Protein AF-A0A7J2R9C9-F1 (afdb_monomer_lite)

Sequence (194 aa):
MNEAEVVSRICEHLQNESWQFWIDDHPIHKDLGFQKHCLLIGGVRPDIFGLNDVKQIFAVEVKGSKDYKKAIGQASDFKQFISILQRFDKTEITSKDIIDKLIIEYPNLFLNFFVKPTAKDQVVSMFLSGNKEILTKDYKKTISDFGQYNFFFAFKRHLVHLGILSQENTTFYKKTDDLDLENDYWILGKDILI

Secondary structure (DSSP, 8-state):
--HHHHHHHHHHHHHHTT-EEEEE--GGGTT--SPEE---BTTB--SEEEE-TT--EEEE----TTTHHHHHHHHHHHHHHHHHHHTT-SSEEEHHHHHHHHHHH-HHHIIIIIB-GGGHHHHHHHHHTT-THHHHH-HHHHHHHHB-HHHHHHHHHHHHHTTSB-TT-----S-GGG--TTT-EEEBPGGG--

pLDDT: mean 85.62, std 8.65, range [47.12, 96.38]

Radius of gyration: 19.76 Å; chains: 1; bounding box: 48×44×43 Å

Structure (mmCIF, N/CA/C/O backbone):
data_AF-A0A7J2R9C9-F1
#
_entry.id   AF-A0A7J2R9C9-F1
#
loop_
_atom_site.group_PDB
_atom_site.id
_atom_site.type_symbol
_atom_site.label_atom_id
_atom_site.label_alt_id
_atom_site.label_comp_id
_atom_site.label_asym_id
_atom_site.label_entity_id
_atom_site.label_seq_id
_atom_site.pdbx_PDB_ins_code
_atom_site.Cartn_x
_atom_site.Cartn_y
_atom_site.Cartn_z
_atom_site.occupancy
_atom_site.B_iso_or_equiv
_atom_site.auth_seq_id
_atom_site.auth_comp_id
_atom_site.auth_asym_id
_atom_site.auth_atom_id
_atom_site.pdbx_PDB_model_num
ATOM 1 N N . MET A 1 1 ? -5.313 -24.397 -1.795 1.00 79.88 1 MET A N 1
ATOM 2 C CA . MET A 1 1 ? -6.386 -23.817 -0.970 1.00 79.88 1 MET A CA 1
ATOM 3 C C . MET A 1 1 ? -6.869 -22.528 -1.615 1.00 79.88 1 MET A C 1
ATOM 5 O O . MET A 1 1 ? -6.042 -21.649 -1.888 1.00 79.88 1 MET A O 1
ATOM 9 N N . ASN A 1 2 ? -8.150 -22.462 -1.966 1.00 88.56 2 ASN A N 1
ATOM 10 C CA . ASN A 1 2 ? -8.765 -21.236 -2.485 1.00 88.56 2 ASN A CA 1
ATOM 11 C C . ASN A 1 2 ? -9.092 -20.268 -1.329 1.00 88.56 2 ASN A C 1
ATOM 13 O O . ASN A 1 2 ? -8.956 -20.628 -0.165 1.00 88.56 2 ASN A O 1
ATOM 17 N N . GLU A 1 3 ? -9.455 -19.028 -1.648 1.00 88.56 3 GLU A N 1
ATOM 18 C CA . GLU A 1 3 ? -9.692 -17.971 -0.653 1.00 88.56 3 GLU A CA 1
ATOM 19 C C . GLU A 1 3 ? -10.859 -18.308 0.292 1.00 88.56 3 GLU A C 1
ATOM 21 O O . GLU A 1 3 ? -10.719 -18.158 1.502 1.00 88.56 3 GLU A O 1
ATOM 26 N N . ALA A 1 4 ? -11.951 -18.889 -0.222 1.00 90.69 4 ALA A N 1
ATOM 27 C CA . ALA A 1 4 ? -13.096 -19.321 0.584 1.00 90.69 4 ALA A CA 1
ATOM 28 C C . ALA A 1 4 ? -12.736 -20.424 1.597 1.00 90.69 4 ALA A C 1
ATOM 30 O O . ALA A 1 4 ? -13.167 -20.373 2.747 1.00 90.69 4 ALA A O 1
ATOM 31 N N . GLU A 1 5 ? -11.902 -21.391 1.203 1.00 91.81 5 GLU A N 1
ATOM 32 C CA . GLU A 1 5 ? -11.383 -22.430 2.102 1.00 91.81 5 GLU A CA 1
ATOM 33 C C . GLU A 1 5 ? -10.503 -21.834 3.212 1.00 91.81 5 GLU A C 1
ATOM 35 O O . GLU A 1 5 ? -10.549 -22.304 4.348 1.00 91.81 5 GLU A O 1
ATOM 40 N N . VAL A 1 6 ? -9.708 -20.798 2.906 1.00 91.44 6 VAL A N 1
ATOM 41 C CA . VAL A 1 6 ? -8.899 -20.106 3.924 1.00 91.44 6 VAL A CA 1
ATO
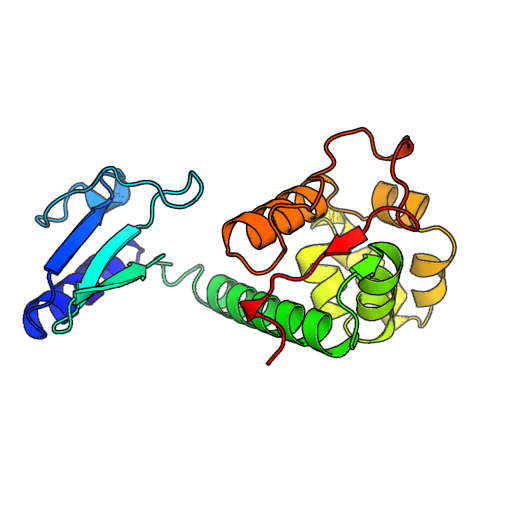M 42 C C . VAL A 1 6 ? -9.802 -19.360 4.906 1.00 91.44 6 VAL A C 1
ATOM 44 O O . VAL A 1 6 ? -9.608 -19.503 6.111 1.00 91.44 6 VAL A O 1
ATOM 47 N N . VAL A 1 7 ? -10.804 -18.623 4.408 1.00 93.88 7 VAL A N 1
ATOM 48 C CA . VAL A 1 7 ? -11.795 -17.936 5.255 1.00 93.88 7 VAL A CA 1
ATOM 49 C C . VAL A 1 7 ? -12.480 -18.934 6.185 1.00 93.88 7 VAL A C 1
ATOM 51 O O . VAL A 1 7 ? -12.495 -18.699 7.388 1.00 93.88 7 VAL A O 1
ATOM 54 N N . SER A 1 8 ? -12.966 -20.071 5.667 1.00 94.31 8 SER A N 1
ATOM 55 C CA . SER A 1 8 ? -13.621 -21.104 6.488 1.00 94.31 8 SER A CA 1
ATOM 56 C C . SER A 1 8 ? -12.737 -21.551 7.649 1.00 94.31 8 SER A C 1
ATOM 58 O O . SER A 1 8 ? -13.174 -21.525 8.795 1.00 94.31 8 SER A O 1
ATOM 60 N N . ARG A 1 9 ? -11.463 -21.870 7.380 1.00 94.62 9 ARG A N 1
ATOM 61 C CA . ARG A 1 9 ? -10.520 -22.308 8.421 1.00 94.62 9 ARG A CA 1
ATOM 62 C C . ARG A 1 9 ? -10.230 -21.232 9.462 1.00 94.62 9 ARG A C 1
ATOM 64 O O . ARG A 1 9 ? -10.087 -21.555 10.638 1.00 94.62 9 ARG A O 1
ATOM 71 N N . ILE A 1 10 ? -10.119 -19.969 9.045 1.00 94.38 10 ILE A N 1
ATOM 72 C CA . ILE A 1 10 ? -9.936 -18.855 9.983 1.00 94.38 10 ILE A CA 1
ATOM 73 C C . ILE A 1 10 ? -11.188 -18.716 10.853 1.00 94.38 10 ILE A C 1
ATOM 75 O O . ILE A 1 10 ? -11.069 -18.669 12.071 1.00 94.38 10 ILE A O 1
ATOM 79 N N . CYS A 1 11 ? -12.381 -18.717 10.259 1.00 95.38 11 CYS A N 1
ATOM 80 C CA . CYS A 1 11 ? -13.644 -18.624 10.989 1.00 95.38 11 CYS A CA 1
ATOM 81 C C . CYS A 1 11 ? -13.845 -19.787 11.972 1.00 95.38 11 CYS A C 1
ATOM 83 O O . CYS A 1 11 ? -14.218 -19.544 13.114 1.00 95.38 11 CYS A O 1
ATOM 85 N N . GLU A 1 12 ? -13.545 -21.025 11.574 1.00 95.56 12 GLU A N 1
ATOM 86 C CA . GLU A 1 12 ? -13.577 -22.200 12.458 1.00 95.56 12 GLU A CA 1
ATOM 87 C C . GLU A 1 12 ? -12.640 -22.022 13.663 1.00 95.56 12 GLU A C 1
ATOM 89 O O . GLU A 1 12 ? -13.024 -22.296 14.799 1.00 95.56 12 GLU A O 1
ATOM 94 N N . HIS A 1 13 ? -11.425 -21.509 13.441 1.00 95.62 13 HIS A N 1
ATOM 95 C CA . HIS A 1 13 ? -10.500 -21.196 14.530 1.00 95.62 13 HIS A CA 1
ATOM 96 C C . HIS A 1 13 ? -11.056 -20.106 15.458 1.00 95.62 13 HIS A C 1
ATOM 98 O O . HIS A 1 13 ? -11.077 -20.298 16.669 1.00 95.62 13 HIS A O 1
ATOM 104 N N . LEU A 1 14 ? -11.578 -19.008 14.905 1.00 95.31 14 LEU A N 1
ATOM 105 C CA . LEU A 1 14 ? -12.173 -17.917 15.684 1.00 95.31 14 LEU A CA 1
ATOM 106 C C . LEU A 1 14 ? -13.383 -18.379 16.515 1.00 95.31 14 LEU A C 1
ATOM 108 O O . LEU A 1 14 ? -13.548 -17.935 17.650 1.00 95.31 14 LEU A O 1
ATOM 112 N N . GLN A 1 15 ? -14.208 -19.291 15.986 1.00 94.38 15 GLN A N 1
ATOM 113 C CA . GLN A 1 15 ? -15.302 -19.913 16.741 1.00 94.38 15 GLN A CA 1
ATOM 114 C C . GLN A 1 15 ? -14.784 -20.739 17.916 1.00 94.38 15 GLN A C 1
ATOM 116 O O . GLN A 1 15 ? -15.335 -20.637 19.011 1.00 94.38 15 GLN A O 1
ATOM 121 N N . ASN A 1 16 ? -13.726 -21.529 17.706 1.00 95.19 16 ASN A N 1
ATOM 122 C CA . ASN A 1 16 ? -13.116 -22.337 18.764 1.00 95.19 16 ASN A CA 1
ATOM 123 C C . ASN A 1 16 ? -12.536 -21.465 19.890 1.00 95.19 16 ASN A C 1
ATOM 125 O O . ASN A 1 16 ? -12.651 -21.826 21.058 1.00 95.19 16 ASN A O 1
ATOM 129 N N . GLU A 1 17 ? -11.995 -20.292 19.555 1.00 93.38 17 GLU A N 1
ATOM 130 C CA . GLU A 1 17 ? -11.522 -19.293 20.525 1.00 93.38 17 GLU A CA 1
ATOM 131 C C . GLU A 1 17 ? -12.665 -18.469 21.157 1.00 93.38 17 GLU A C 1
ATOM 133 O O . GLU A 1 17 ? -12.427 -17.611 22.003 1.00 93.38 17 GLU A O 1
ATOM 138 N N . SER A 1 18 ? -13.928 -18.716 20.780 1.00 92.69 18 SER A N 1
ATOM 139 C CA . SER A 1 18 ? -15.109 -17.956 21.228 1.00 92.69 18 SER A CA 1
ATOM 140 C C . SER A 1 18 ? -15.068 -16.459 20.881 1.00 92.69 18 SER A C 1
ATOM 142 O O . SER A 1 18 ? -15.665 -15.629 21.573 1.00 92.69 18 SER A O 1
ATOM 144 N N . TRP A 1 19 ? -14.380 -16.092 19.798 1.00 96.12 19 TRP A N 1
ATOM 145 C CA . TRP A 1 19 ? -14.326 -14.714 19.311 1.00 96.12 19 TRP A CA 1
ATOM 146 C C . TRP A 1 19 ? -15.585 -14.372 18.510 1.00 96.12 19 TRP A C 1
ATOM 148 O O . TRP A 1 19 ? -16.198 -15.223 17.863 1.00 96.12 19 TRP A O 1
ATOM 158 N N . GLN A 1 20 ? -15.984 -13.101 18.543 1.00 95.19 20 GLN A N 1
ATOM 159 C CA . GLN A 1 20 ? -17.116 -12.608 17.758 1.00 95.19 20 GLN A CA 1
ATOM 160 C C . GLN A 1 20 ? -16.601 -12.134 16.404 1.00 95.19 20 GLN A C 1
ATOM 162 O O . GLN A 1 20 ? -15.662 -11.346 16.352 1.00 95.19 20 GLN A O 1
ATOM 167 N N . PHE A 1 21 ? -17.202 -12.580 15.307 1.00 96.38 21 PHE A N 1
ATOM 168 C CA . PHE A 1 21 ? -16.780 -12.162 13.975 1.00 96.38 21 PHE A CA 1
ATOM 169 C C . PHE A 1 21 ? -17.925 -12.209 12.968 1.00 96.38 21 PHE A C 1
ATOM 171 O O . PHE A 1 21 ? -18.946 -12.869 13.166 1.00 96.38 21 PHE A O 1
ATOM 178 N N . TRP A 1 22 ? -17.695 -11.520 11.861 1.00 96.06 22 TRP A N 1
ATOM 179 C CA . TRP A 1 22 ? -18.535 -11.463 10.680 1.00 96.06 22 TRP A CA 1
ATOM 180 C C . TRP A 1 22 ? -17.633 -11.565 9.453 1.00 96.06 22 TRP A C 1
ATOM 182 O O . TRP A 1 22 ? -16.468 -11.171 9.508 1.00 96.06 22 TRP A O 1
ATOM 192 N N . ILE A 1 23 ? -18.176 -12.042 8.339 1.00 95.62 23 ILE A N 1
ATOM 193 C CA . ILE A 1 23 ? -17.469 -12.113 7.053 1.00 95.62 23 ILE A CA 1
ATOM 194 C C . ILE A 1 23 ? -18.100 -11.192 6.013 1.00 95.62 23 ILE A C 1
ATOM 196 O O . ILE A 1 23 ? -19.280 -10.850 6.125 1.00 95.62 23 ILE A O 1
ATOM 200 N N . ASP A 1 24 ? -17.347 -10.810 4.987 1.00 92.38 24 ASP A N 1
ATOM 201 C CA . ASP A 1 24 ? -17.902 -10.045 3.872 1.00 92.38 24 ASP A CA 1
ATOM 202 C C . ASP A 1 24 ? -19.032 -10.836 3.173 1.00 92.38 24 ASP A C 1
ATOM 204 O O . ASP A 1 24 ? -19.030 -12.069 3.065 1.00 92.38 24 ASP A O 1
ATOM 208 N N . ASP A 1 25 ? -20.008 -10.096 2.662 1.00 88.25 25 ASP A N 1
ATOM 209 C CA . ASP A 1 25 ? -21.032 -10.532 1.717 1.00 88.25 25 ASP A CA 1
ATOM 210 C C . ASP A 1 25 ? -20.504 -10.650 0.265 1.00 88.25 25 ASP A C 1
ATOM 212 O O . ASP A 1 25 ? -21.256 -10.601 -0.708 1.00 88.25 25 ASP A O 1
ATOM 216 N N . HIS A 1 26 ? -19.186 -10.791 0.085 1.00 86.38 26 HIS A N 1
ATOM 217 C CA . HIS A 1 26 ? -18.575 -10.980 -1.227 1.00 86.38 26 HIS A CA 1
ATOM 218 C C . HIS A 1 26 ? -19.024 -12.319 -1.853 1.00 86.38 26 HIS A C 1
ATOM 220 O O . HIS A 1 26 ? -19.096 -13.332 -1.145 1.00 86.38 26 HIS A O 1
ATOM 226 N N . PRO A 1 27 ? -19.247 -12.404 -3.184 1.00 86.25 27 PRO A N 1
ATOM 227 C CA . PRO A 1 27 ? -19.716 -13.631 -3.842 1.00 86.25 27 PRO A CA 1
ATOM 228 C C . PRO A 1 27 ? -18.855 -14.876 -3.599 1.00 86.25 27 PRO A C 1
ATOM 230 O O . PRO A 1 27 ? -19.363 -15.994 -3.650 1.00 86.25 27 PRO A O 1
ATOM 233 N N . ILE A 1 28 ? -17.560 -14.697 -3.318 1.00 84.75 28 ILE A N 1
ATOM 234 C CA . ILE A 1 28 ? -16.625 -15.790 -2.996 1.00 84.75 28 ILE A CA 1
ATOM 235 C C . ILE A 1 28 ? -16.988 -16.472 -1.665 1.00 84.75 28 ILE A C 1
ATOM 237 O O . ILE A 1 28 ? -16.688 -17.647 -1.474 1.00 84.75 28 ILE A O 1
ATOM 241 N N . HIS A 1 29 ? -17.670 -15.770 -0.760 1.00 86.62 29 HIS A N 1
ATOM 242 C CA . HIS A 1 29 ? -18.057 -16.262 0.563 1.00 86.62 29 HIS A CA 1
ATOM 243 C C . HIS A 1 29 ? -19.539 -16.634 0.653 1.00 86.62 29 HIS A C 1
ATOM 245 O O . HIS A 1 29 ? -20.029 -16.915 1.748 1.00 86.62 29 HIS A O 1
ATOM 251 N N . LYS A 1 30 ? -20.279 -16.608 -0.463 1.00 85.00 30 LYS A N 1
ATOM 252 C CA . LYS A 1 30 ? -21.740 -16.802 -0.477 1.00 85.00 30 LYS A CA 1
ATOM 253 C C . LYS A 1 30 ? -22.174 -18.129 0.162 1.00 85.00 30 LYS A C 1
ATOM 255 O O . LYS A 1 30 ? -23.197 -18.177 0.830 1.00 85.00 30 LYS A O 1
ATOM 260 N N . ASP A 1 31 ? -21.367 -19.175 -0.018 1.00 89.12 31 ASP A N 1
ATOM 261 C CA . ASP A 1 31 ? -21.669 -20.534 0.441 1.00 89.12 31 ASP A CA 1
ATOM 262 C C . ASP A 1 31 ? -21.213 -20.768 1.897 1.00 89.12 31 ASP A C 1
ATOM 264 O O . ASP A 1 31 ? -21.453 -21.831 2.466 1.00 89.12 31 ASP A O 1
ATOM 268 N N . LEU A 1 32 ? -20.562 -19.777 2.522 1.00 89.19 32 LEU A N 1
ATOM 269 C CA . LEU A 1 32 ? -20.130 -19.836 3.917 1.00 89.19 32 LEU A CA 1
ATOM 270 C C . LEU A 1 32 ? -21.260 -19.372 4.847 1.00 89.19 32 LEU A C 1
ATOM 272 O O . LEU A 1 32 ? -21.686 -18.217 4.788 1.00 89.19 32 LEU A O 1
ATOM 276 N N . GLY A 1 33 ? -21.696 -20.254 5.751 1.00 90.81 33 GLY A N 1
ATOM 277 C CA . GLY A 1 33 ? -22.815 -20.044 6.683 1.00 90.81 33 GLY A CA 1
ATOM 278 C C . GLY A 1 33 ? -22.538 -19.132 7.887 1.00 90.81 33 GLY A C 1
ATOM 279 O O . GLY A 1 33 ? -23.201 -19.272 8.913 1.00 90.81 33 GLY A O 1
ATOM 280 N N . PHE A 1 34 ? -21.558 -18.229 7.803 1.00 93.81 34 PHE A N 1
ATOM 281 C CA . PHE A 1 34 ? -21.236 -17.284 8.880 1.00 93.81 34 PHE A CA 1
ATOM 282 C C . PHE A 1 34 ? -22.005 -15.966 8.727 1.00 93.81 34 PHE A C 1
ATOM 284 O O . PHE A 1 34 ? -22.436 -15.602 7.629 1.00 93.81 34 PHE A O 1
ATOM 291 N N . GLN A 1 35 ? -22.163 -15.233 9.835 1.00 93.25 35 GLN A N 1
ATOM 292 C CA . GLN A 1 35 ? -22.824 -13.927 9.819 1.00 93.25 35 GLN A CA 1
ATOM 293 C C . GLN A 1 35 ? -22.078 -12.948 8.908 1.00 93.25 35 GLN A C 1
ATOM 295 O O . GLN A 1 35 ? -20.848 -12.914 8.895 1.00 93.25 35 GLN A O 1
ATOM 300 N N . LYS A 1 36 ? -22.830 -12.139 8.159 1.00 93.19 36 LYS A N 1
ATOM 301 C CA . LYS A 1 36 ? -22.279 -11.186 7.192 1.00 93.19 36 LYS A CA 1
ATOM 302 C C . LYS A 1 36 ? -22.129 -9.785 7.784 1.00 93.19 36 LYS A C 1
ATOM 304 O O . LYS A 1 36 ? -22.925 -9.397 8.638 1.00 93.19 36 LYS A O 1
ATOM 309 N N . HIS A 1 37 ? -21.169 -9.008 7.288 1.00 91.19 37 HIS A N 1
ATOM 310 C CA . HIS A 1 37 ? -21.090 -7.564 7.526 1.00 91.19 37 HIS A CA 1
ATOM 311 C C . HIS A 1 37 ? -21.049 -6.764 6.224 1.00 91.19 37 HIS A C 1
ATOM 313 O O . HIS A 1 37 ? -20.691 -7.256 5.159 1.00 91.19 37 HIS A O 1
ATOM 319 N N . CYS A 1 38 ? -21.359 -5.474 6.343 1.00 86.06 38 CYS A N 1
ATOM 320 C CA . CYS A 1 38 ? -21.189 -4.482 5.282 1.00 86.06 38 CYS A CA 1
ATOM 321 C C . CYS A 1 38 ? -20.207 -3.357 5.660 1.00 86.06 38 CYS A C 1
ATOM 323 O O . CYS A 1 38 ? -20.106 -2.365 4.937 1.00 86.06 38 CYS A O 1
ATOM 325 N N . LEU A 1 39 ? -19.490 -3.515 6.781 1.00 82.69 39 LEU A N 1
ATOM 326 C CA . LEU A 1 39 ? -18.576 -2.522 7.348 1.00 82.69 39 LEU A CA 1
ATOM 327 C C . LEU A 1 39 ? -17.418 -2.179 6.398 1.00 82.69 39 LEU A C 1
ATOM 329 O O . LEU A 1 39 ? -16.803 -3.072 5.826 1.00 82.69 39 LEU A O 1
ATOM 333 N N . LEU A 1 40 ? -17.108 -0.887 6.271 1.00 76.62 40 LEU A N 1
ATOM 334 C CA . LEU A 1 40 ? -15.981 -0.371 5.494 1.00 76.62 40 LEU A CA 1
ATOM 335 C C . LEU A 1 40 ? -14.938 0.247 6.432 1.00 76.62 40 LEU A C 1
ATOM 337 O O . LEU A 1 40 ? -15.283 1.058 7.289 1.00 76.62 40 LEU A O 1
ATOM 341 N N . ILE A 1 41 ? -13.664 -0.082 6.224 1.00 69.44 41 ILE A N 1
ATOM 342 C CA . ILE A 1 41 ? -12.506 0.527 6.887 1.00 69.44 41 ILE A CA 1
ATOM 343 C C . ILE A 1 41 ? -11.711 1.275 5.817 1.00 69.44 41 ILE A C 1
ATOM 345 O O . ILE A 1 41 ? -11.194 0.669 4.881 1.00 69.44 41 ILE A O 1
ATOM 349 N N . GLY A 1 42 ? -11.670 2.608 5.896 1.00 65.38 42 GLY A N 1
ATOM 350 C CA . GLY A 1 42 ? -10.990 3.431 4.882 1.00 65.38 42 GLY A CA 1
ATOM 351 C C . GLY A 1 42 ? -11.536 3.242 3.457 1.00 65.38 42 GLY A C 1
ATOM 352 O O . GLY A 1 42 ? -10.789 3.360 2.490 1.00 65.38 42 GLY A O 1
ATOM 353 N N . GLY A 1 43 ? -12.823 2.897 3.322 1.00 72.19 43 GLY A N 1
ATOM 354 C CA . GLY A 1 43 ? -13.472 2.619 2.034 1.00 72.19 43 GLY A CA 1
ATOM 355 C C . GLY A 1 43 ? -13.242 1.208 1.480 1.00 72.19 43 GLY A C 1
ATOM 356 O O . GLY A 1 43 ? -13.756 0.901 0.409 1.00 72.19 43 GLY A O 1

○ ○ ○ ○

* YOUR GOAL
Exactly the lines above from the one that contains "ATOM 19 C C" down to the one that contains "ATOM 73 C C" are to be output, both ends kept and pictures omitted.

* FINISHED EXERCISE
ATOM 19 C C . GLU A 1 3 ? -10.859 -18.308 0.292 1.00 88.56 3 GLU A C 1
ATOM 21 O O . GLU A 1 3 ? -10.719 -18.158 1.502 1.00 88.56 3 GLU A O 1
ATOM 26 N N . ALA A 1 4 ? -11.951 -18.889 -0.222 1.00 90.69 4 ALA A N 1
ATOM 27 C CA . ALA A 1 4 ? -13.096 -19.321 0.584 1.00 90.69 4 ALA A CA 1
ATOM 28 C C . ALA A 1 4 ? -12.736 -20.424 1.597 1.00 90.69 4 ALA A C 1
ATOM 30 O O . ALA A 1 4 ? -13.167 -20.373 2.747 1.00 90.69 4 ALA A O 1
ATOM 31 N N . GLU A 1 5 ? -11.902 -21.391 1.203 1.00 91.81 5 GLU A N 1
ATOM 32 C CA . GLU A 1 5 ? -11.383 -22.430 2.102 1.00 91.81 5 GLU A CA 1
ATOM 33 C C . GLU A 1 5 ? -10.503 -21.834 3.212 1.00 91.81 5 GLU A C 1
ATOM 35 O O . GLU A 1 5 ? -10.549 -22.304 4.348 1.00 91.81 5 GLU A O 1
ATOM 40 N N . VAL A 1 6 ? -9.708 -20.798 2.906 1.00 91.44 6 VAL A N 1
ATOM 41 C CA . VAL A 1 6 ? -8.899 -20.106 3.924 1.00 91.44 6 VAL A CA 1
ATO
M 42 C C . VAL A 1 6 ? -9.802 -19.360 4.906 1.00 91.44 6 VAL A C 1
ATOM 44 O O . VAL A 1 6 ? -9.608 -19.503 6.111 1.00 91.44 6 VAL A O 1
ATOM 47 N N . VAL A 1 7 ? -10.804 -18.623 4.408 1.00 93.88 7 VAL A N 1
ATOM 48 C CA . VAL A 1 7 ? -11.795 -17.936 5.255 1.00 93.88 7 VAL A CA 1
ATOM 49 C C . VAL A 1 7 ? -12.480 -18.934 6.185 1.00 93.88 7 VAL A C 1
ATOM 51 O O . VAL A 1 7 ? -12.495 -18.699 7.388 1.00 93.88 7 VAL A O 1
ATOM 54 N N . SER A 1 8 ? -12.966 -20.071 5.667 1.00 94.31 8 SER A N 1
ATOM 55 C CA . SER A 1 8 ? -13.621 -21.104 6.488 1.00 94.31 8 SER A CA 1
ATOM 56 C C . SER A 1 8 ? -12.737 -21.551 7.649 1.00 94.31 8 SER A C 1
ATOM 58 O O . SER A 1 8 ? -13.174 -21.525 8.795 1.00 94.31 8 SER A O 1
ATOM 60 N N . ARG A 1 9 ? -11.463 -21.870 7.380 1.00 94.62 9 ARG A N 1
ATOM 61 C CA . ARG A 1 9 ? -10.520 -22.308 8.421 1.00 94.62 9 ARG A CA 1
ATOM 62 C C . ARG A 1 9 ? -10.230 -21.232 9.462 1.00 94.62 9 ARG A C 1
ATOM 64 O O . ARG A 1 9 ? -10.087 -21.555 10.638 1.00 94.62 9 ARG A O 1
ATOM 71 N N . ILE A 1 10 ? -10.119 -19.969 9.045 1.00 94.38 10 ILE A N 1
ATOM 72 C CA . ILE A 1 10 ? -9.936 -18.855 9.983 1.00 94.38 10 ILE A CA 1
ATOM 73 C C . ILE A 1 10 ? -11.188 -18.716 10.853 1.00 94.38 10 ILE A C 1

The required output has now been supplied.